When you share a status to your newsfeed that you walked around the city in your new Steve Madden shoes without forming a blister, that is eWOM. Or when you message your Facebook group chat to tell your story about grabbing the last pair of sunglasses during Nordstrom’s Anniversary Sale, that is also eWOM.

eWOM has developed into a vast digital landscape made up of 3 main components - online reviews, peer pressure, and influencer marketing - that have changed the way consumers think and talk about brands.

Online Reviews

Print and commercial advertising was at one time the most effective marketing strategy for a product or brand. Now, consumers tend to distrust this industry, causing traditional advertising to lose much of its persuasive power.

Today, consumers turn to online reviews to receive honest communication, gathering real opinions from those who have shared their experience with a particular brand or product.

70 percent of consumers say they trust and are influenced by product reviews from peer communities on social media platforms, such as Facebook and Instagram.

Take a look at this Facebook review for a New Jersey wedding venue, Il Tulipano.
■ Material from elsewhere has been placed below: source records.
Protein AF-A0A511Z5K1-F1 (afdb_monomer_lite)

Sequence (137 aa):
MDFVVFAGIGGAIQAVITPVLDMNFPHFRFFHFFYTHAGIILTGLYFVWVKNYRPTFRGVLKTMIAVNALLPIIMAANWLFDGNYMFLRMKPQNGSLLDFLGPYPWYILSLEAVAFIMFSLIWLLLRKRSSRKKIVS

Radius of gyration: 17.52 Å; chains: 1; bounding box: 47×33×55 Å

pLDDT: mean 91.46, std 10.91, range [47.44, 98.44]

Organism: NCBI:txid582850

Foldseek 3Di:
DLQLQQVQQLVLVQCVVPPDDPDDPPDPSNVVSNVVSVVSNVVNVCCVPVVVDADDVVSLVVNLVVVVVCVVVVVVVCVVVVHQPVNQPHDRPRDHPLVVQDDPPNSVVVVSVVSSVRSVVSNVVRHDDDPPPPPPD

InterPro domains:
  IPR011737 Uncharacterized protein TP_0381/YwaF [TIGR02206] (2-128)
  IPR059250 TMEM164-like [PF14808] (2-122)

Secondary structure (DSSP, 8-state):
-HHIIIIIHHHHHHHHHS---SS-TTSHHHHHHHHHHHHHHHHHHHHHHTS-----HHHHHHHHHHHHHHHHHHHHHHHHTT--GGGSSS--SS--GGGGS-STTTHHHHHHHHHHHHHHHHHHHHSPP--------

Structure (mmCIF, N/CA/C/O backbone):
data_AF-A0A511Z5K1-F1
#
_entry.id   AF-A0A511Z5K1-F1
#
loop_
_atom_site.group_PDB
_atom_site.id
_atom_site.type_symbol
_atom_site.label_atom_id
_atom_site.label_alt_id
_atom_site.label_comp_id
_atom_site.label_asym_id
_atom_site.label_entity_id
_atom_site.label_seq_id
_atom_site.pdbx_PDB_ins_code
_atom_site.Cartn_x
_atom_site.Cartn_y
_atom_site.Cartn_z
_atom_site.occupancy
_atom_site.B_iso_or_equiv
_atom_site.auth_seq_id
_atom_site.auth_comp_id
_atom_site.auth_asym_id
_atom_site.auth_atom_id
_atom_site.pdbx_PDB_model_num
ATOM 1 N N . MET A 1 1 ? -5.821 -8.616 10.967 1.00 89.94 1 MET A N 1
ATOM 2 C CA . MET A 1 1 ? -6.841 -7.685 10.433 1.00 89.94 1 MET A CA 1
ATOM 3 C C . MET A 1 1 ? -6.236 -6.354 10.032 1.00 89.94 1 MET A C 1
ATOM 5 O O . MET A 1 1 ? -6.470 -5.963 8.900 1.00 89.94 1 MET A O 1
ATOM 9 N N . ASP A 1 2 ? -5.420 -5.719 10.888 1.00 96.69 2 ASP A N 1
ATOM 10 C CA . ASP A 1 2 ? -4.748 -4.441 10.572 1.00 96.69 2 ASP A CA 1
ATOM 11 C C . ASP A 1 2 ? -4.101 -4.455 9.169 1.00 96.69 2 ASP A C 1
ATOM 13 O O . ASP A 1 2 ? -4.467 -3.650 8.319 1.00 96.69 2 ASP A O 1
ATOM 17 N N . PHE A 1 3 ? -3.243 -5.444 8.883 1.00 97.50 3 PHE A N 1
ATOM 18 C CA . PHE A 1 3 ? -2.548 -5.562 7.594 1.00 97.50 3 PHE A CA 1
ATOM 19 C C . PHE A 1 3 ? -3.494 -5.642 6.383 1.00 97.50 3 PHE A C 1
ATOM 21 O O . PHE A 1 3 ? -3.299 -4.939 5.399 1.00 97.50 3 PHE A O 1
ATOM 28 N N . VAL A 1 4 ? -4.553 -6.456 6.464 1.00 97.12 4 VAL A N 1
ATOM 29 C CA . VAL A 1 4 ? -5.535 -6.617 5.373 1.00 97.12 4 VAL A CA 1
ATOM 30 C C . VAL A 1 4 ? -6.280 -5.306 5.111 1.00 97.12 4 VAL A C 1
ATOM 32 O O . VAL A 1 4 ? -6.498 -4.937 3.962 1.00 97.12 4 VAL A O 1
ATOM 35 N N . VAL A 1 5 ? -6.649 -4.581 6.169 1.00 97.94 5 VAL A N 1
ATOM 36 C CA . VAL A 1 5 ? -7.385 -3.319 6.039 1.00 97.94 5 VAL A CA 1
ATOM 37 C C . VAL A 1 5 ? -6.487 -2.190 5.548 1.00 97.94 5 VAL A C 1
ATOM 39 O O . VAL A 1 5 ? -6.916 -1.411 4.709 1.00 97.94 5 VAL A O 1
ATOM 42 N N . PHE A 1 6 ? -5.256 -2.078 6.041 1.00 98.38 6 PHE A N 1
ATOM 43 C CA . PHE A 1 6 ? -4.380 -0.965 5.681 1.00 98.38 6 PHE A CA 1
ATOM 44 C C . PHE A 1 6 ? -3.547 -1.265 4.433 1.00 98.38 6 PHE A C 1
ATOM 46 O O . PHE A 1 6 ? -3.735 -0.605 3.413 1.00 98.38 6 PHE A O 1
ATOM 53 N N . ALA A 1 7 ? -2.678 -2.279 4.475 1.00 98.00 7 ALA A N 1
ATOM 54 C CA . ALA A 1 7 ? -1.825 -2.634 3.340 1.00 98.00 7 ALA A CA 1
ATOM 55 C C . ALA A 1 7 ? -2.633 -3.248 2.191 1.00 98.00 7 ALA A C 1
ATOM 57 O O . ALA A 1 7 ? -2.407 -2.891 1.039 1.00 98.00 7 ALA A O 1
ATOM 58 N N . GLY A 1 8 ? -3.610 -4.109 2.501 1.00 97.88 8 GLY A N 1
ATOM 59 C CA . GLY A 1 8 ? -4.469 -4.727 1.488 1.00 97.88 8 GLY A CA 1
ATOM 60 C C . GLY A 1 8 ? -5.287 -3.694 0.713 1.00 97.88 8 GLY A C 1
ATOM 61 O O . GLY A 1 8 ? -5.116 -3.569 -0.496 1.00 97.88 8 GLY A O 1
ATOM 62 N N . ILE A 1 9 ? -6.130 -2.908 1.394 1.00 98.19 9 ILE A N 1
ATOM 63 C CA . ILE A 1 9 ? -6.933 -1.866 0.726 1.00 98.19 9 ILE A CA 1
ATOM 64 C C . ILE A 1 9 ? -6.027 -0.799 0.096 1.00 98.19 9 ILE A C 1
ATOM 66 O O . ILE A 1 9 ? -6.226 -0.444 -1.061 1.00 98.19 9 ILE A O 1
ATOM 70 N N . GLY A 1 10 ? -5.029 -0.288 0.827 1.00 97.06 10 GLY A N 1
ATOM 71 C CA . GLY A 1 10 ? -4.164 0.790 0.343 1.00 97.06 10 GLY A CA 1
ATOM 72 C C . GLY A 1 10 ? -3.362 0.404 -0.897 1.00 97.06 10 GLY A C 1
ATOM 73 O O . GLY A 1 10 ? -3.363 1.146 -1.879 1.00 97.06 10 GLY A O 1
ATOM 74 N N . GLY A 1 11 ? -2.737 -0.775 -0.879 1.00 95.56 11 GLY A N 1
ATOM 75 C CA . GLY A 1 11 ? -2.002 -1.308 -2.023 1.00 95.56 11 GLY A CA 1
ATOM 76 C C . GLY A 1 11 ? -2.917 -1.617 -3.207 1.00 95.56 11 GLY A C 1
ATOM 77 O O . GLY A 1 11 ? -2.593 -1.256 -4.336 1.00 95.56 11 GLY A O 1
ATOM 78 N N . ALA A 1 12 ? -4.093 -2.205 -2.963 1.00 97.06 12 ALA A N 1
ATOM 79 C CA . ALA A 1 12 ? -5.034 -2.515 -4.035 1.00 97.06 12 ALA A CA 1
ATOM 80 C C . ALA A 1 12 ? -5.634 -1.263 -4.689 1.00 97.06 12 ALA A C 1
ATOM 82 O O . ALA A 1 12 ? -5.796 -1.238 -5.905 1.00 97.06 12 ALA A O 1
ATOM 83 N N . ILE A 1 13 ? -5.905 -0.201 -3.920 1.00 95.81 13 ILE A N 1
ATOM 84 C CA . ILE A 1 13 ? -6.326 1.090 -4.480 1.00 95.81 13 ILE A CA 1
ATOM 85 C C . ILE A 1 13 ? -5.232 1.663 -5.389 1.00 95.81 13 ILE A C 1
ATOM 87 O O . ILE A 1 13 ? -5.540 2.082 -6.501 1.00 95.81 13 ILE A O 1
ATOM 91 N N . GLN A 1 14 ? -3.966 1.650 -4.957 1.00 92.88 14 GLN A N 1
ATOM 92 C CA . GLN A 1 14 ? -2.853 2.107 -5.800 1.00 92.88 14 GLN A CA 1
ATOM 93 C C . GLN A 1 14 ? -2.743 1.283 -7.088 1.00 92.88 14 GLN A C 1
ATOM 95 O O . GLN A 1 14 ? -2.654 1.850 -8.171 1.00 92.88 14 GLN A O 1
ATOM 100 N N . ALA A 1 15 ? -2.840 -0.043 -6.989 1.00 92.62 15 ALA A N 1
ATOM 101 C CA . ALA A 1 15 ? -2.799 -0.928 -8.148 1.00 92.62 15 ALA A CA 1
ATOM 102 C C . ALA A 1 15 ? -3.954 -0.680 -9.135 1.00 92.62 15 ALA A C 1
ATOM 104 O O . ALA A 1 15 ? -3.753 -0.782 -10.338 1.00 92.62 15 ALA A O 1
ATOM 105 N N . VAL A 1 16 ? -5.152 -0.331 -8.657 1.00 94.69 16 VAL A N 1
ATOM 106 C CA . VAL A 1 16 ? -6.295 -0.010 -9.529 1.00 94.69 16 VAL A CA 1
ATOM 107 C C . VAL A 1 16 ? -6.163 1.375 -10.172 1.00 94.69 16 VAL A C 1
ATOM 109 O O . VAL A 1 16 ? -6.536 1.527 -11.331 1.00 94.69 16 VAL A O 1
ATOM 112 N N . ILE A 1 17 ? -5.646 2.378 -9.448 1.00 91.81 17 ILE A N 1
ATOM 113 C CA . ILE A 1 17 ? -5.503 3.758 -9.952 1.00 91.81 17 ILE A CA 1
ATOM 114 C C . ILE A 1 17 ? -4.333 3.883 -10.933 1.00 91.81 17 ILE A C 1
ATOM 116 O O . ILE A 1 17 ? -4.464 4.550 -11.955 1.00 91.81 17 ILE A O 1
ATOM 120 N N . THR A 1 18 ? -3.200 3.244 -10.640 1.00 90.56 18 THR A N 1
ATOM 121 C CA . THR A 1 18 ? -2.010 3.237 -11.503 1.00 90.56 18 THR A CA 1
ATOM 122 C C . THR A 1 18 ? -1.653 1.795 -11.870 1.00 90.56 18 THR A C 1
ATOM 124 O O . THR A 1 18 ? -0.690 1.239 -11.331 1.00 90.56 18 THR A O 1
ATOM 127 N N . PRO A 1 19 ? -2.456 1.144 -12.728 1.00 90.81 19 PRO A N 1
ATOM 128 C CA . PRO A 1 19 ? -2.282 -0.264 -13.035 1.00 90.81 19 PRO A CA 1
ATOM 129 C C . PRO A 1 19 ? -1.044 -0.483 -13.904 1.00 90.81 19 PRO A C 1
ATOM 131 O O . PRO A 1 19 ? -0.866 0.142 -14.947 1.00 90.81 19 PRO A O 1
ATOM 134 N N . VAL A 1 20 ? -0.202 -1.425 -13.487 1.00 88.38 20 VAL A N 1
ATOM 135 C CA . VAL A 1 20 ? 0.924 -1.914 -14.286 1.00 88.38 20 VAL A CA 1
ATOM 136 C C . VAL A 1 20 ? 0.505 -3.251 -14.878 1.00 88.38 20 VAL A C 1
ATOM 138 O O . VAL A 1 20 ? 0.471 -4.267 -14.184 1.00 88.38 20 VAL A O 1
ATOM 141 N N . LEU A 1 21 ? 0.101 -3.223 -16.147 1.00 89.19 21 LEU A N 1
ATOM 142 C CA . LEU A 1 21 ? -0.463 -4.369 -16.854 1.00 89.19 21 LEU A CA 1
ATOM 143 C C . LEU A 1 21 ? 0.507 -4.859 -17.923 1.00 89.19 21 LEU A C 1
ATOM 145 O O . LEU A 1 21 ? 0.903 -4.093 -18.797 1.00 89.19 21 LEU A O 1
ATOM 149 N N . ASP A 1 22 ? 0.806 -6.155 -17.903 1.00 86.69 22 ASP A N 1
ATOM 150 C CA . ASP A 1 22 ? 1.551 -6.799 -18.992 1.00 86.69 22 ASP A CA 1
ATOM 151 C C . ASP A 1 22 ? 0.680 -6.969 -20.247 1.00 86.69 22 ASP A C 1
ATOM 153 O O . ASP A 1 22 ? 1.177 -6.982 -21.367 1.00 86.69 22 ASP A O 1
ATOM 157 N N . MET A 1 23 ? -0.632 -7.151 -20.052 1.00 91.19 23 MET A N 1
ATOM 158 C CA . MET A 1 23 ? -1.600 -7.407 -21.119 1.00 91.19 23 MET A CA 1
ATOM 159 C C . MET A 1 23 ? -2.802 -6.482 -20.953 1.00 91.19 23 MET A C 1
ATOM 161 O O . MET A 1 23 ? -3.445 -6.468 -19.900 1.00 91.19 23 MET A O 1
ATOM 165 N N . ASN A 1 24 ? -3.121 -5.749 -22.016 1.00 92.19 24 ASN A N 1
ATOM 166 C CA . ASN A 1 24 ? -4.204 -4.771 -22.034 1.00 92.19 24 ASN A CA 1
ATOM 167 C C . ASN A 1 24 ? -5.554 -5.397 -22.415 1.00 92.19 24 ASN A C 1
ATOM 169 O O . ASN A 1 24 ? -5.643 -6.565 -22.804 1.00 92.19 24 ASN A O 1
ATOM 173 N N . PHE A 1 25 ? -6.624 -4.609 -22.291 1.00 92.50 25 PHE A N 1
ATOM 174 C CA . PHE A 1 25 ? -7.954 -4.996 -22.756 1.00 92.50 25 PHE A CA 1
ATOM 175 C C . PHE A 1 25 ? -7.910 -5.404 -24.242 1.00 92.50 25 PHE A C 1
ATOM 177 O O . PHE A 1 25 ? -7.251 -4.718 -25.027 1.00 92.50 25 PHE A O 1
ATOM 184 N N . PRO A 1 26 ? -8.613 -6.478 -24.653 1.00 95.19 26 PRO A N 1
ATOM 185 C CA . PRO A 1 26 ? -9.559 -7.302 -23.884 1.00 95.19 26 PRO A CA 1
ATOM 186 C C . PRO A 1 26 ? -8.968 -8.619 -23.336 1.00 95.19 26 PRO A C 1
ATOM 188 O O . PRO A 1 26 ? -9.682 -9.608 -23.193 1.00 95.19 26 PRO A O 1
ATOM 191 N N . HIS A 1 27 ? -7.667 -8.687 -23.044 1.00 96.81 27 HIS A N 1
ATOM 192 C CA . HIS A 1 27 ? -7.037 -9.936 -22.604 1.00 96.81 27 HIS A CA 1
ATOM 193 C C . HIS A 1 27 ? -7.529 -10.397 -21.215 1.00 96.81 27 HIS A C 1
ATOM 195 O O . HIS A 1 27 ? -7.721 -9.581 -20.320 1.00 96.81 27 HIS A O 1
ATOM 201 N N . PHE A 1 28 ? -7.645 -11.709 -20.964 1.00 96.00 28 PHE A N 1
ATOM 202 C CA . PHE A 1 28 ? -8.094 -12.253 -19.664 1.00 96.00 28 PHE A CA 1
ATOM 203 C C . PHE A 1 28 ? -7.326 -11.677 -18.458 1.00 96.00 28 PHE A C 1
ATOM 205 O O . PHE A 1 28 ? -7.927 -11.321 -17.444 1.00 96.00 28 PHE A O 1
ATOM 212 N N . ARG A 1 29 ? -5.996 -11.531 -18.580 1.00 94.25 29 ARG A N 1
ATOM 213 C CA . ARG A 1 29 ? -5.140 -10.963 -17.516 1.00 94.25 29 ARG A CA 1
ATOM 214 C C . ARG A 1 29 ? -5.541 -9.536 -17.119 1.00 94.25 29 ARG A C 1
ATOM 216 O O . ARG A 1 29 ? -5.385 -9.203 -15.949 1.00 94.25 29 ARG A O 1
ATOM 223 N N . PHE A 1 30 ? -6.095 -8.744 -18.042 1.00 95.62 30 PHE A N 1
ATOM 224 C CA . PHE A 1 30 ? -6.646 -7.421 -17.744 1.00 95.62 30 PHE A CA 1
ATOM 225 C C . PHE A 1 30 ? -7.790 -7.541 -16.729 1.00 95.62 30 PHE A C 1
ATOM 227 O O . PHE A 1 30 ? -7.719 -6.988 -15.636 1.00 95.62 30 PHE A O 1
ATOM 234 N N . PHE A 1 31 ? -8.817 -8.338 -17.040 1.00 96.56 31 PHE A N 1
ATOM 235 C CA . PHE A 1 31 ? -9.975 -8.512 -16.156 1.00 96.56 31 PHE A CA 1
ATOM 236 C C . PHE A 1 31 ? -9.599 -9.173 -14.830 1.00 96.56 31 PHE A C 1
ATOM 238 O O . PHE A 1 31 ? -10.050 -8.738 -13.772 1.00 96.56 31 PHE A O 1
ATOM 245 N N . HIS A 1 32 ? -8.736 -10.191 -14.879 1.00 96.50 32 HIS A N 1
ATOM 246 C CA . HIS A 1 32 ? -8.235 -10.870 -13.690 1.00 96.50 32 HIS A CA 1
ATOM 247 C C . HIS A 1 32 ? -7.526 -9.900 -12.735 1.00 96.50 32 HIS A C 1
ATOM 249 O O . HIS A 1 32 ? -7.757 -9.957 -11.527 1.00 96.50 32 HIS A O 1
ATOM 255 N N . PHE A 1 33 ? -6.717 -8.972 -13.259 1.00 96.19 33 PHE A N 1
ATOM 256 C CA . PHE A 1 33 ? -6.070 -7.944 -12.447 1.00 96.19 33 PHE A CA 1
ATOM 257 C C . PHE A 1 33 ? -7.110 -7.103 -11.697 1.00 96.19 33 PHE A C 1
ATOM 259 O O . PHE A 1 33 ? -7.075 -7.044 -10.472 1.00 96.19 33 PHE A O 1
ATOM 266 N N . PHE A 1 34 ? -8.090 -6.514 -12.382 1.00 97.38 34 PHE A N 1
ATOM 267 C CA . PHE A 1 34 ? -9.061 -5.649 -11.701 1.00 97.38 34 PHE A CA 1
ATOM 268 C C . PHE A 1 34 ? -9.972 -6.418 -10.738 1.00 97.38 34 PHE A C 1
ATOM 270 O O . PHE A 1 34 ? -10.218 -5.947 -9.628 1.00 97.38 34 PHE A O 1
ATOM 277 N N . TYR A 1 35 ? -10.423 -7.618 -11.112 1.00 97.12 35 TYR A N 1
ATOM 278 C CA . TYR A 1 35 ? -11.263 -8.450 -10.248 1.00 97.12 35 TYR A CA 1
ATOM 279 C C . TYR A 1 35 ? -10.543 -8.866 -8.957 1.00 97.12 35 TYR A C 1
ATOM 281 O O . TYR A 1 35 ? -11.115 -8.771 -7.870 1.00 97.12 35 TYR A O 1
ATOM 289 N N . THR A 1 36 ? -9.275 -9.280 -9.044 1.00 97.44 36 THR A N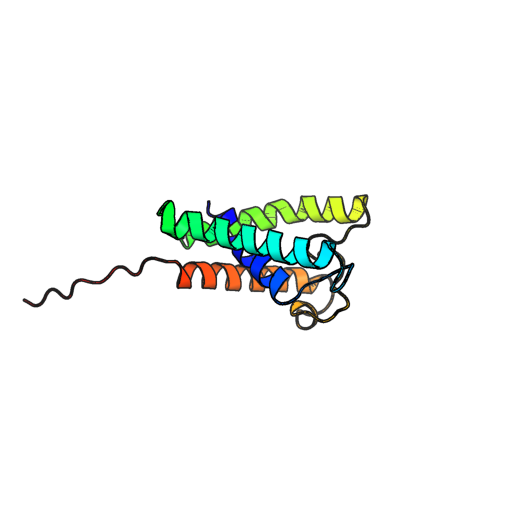 1
ATOM 290 C CA . THR A 1 36 ? -8.502 -9.689 -7.859 1.00 97.44 36 THR A CA 1
ATOM 291 C C . THR A 1 36 ? -8.254 -8.521 -6.908 1.00 97.44 36 THR A C 1
ATOM 293 O O . THR A 1 36 ? -8.471 -8.658 -5.703 1.00 97.44 36 THR A O 1
ATOM 296 N N . HIS A 1 37 ? -7.895 -7.344 -7.427 1.00 97.88 37 HIS A N 1
ATOM 297 C CA . HIS A 1 37 ? -7.689 -6.156 -6.596 1.00 97.88 37 HIS A CA 1
ATOM 298 C C . HIS A 1 37 ? -8.998 -5.640 -5.987 1.00 97.88 37 HIS A C 1
ATOM 300 O O . HIS A 1 37 ? -9.025 -5.294 -4.804 1.00 97.88 37 HIS A O 1
ATOM 306 N N . ALA A 1 38 ? -10.106 -5.675 -6.735 1.00 98.12 38 ALA A N 1
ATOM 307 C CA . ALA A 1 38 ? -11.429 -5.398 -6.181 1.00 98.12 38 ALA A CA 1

The review is descriptive and provides information about the staff and bridal attendant. Not only will potential customers see this 5-star review, but they will also notice how the brand responded, which further demonstrates excellent customer service.

 

Peer Pressure

Peer pressure occurs when a person feels they must follow the actions, opinions, or behaviors of other people in a particular social circle in order to be accepted by them. You may think your audience won’t give into peer pressure but it’s actually a big motivation behind consumer purchases. Social media platforms encourage the creation and sharing of different forms of content, and people commonly mention products - whether intentionally promoting them or not.

Consumer trends typically circulate within regions or social circles. Think back to highschool fashion trends. High School cliques tend of have their own unique trends, which circulate among students in that circle for a period of time.

Likewise, peers tend to form online social circles where members are influenced by each other. Purchase trends circulate within these online social circles, causing subconscious influence on peers. Because of indirect peer pressure, brands should closely monitor online conversations that mention their name.

Influencer Marketing

Influencer marketing is similar to the peer pressure that happens among online social circles. Brands collaborate with popular social media accounts that generate a uniquely high number of loyal followers. The owners of these accounts have risen to online fame through the publicization of their hobbies, interests, fashion, or leadership in a particular industry.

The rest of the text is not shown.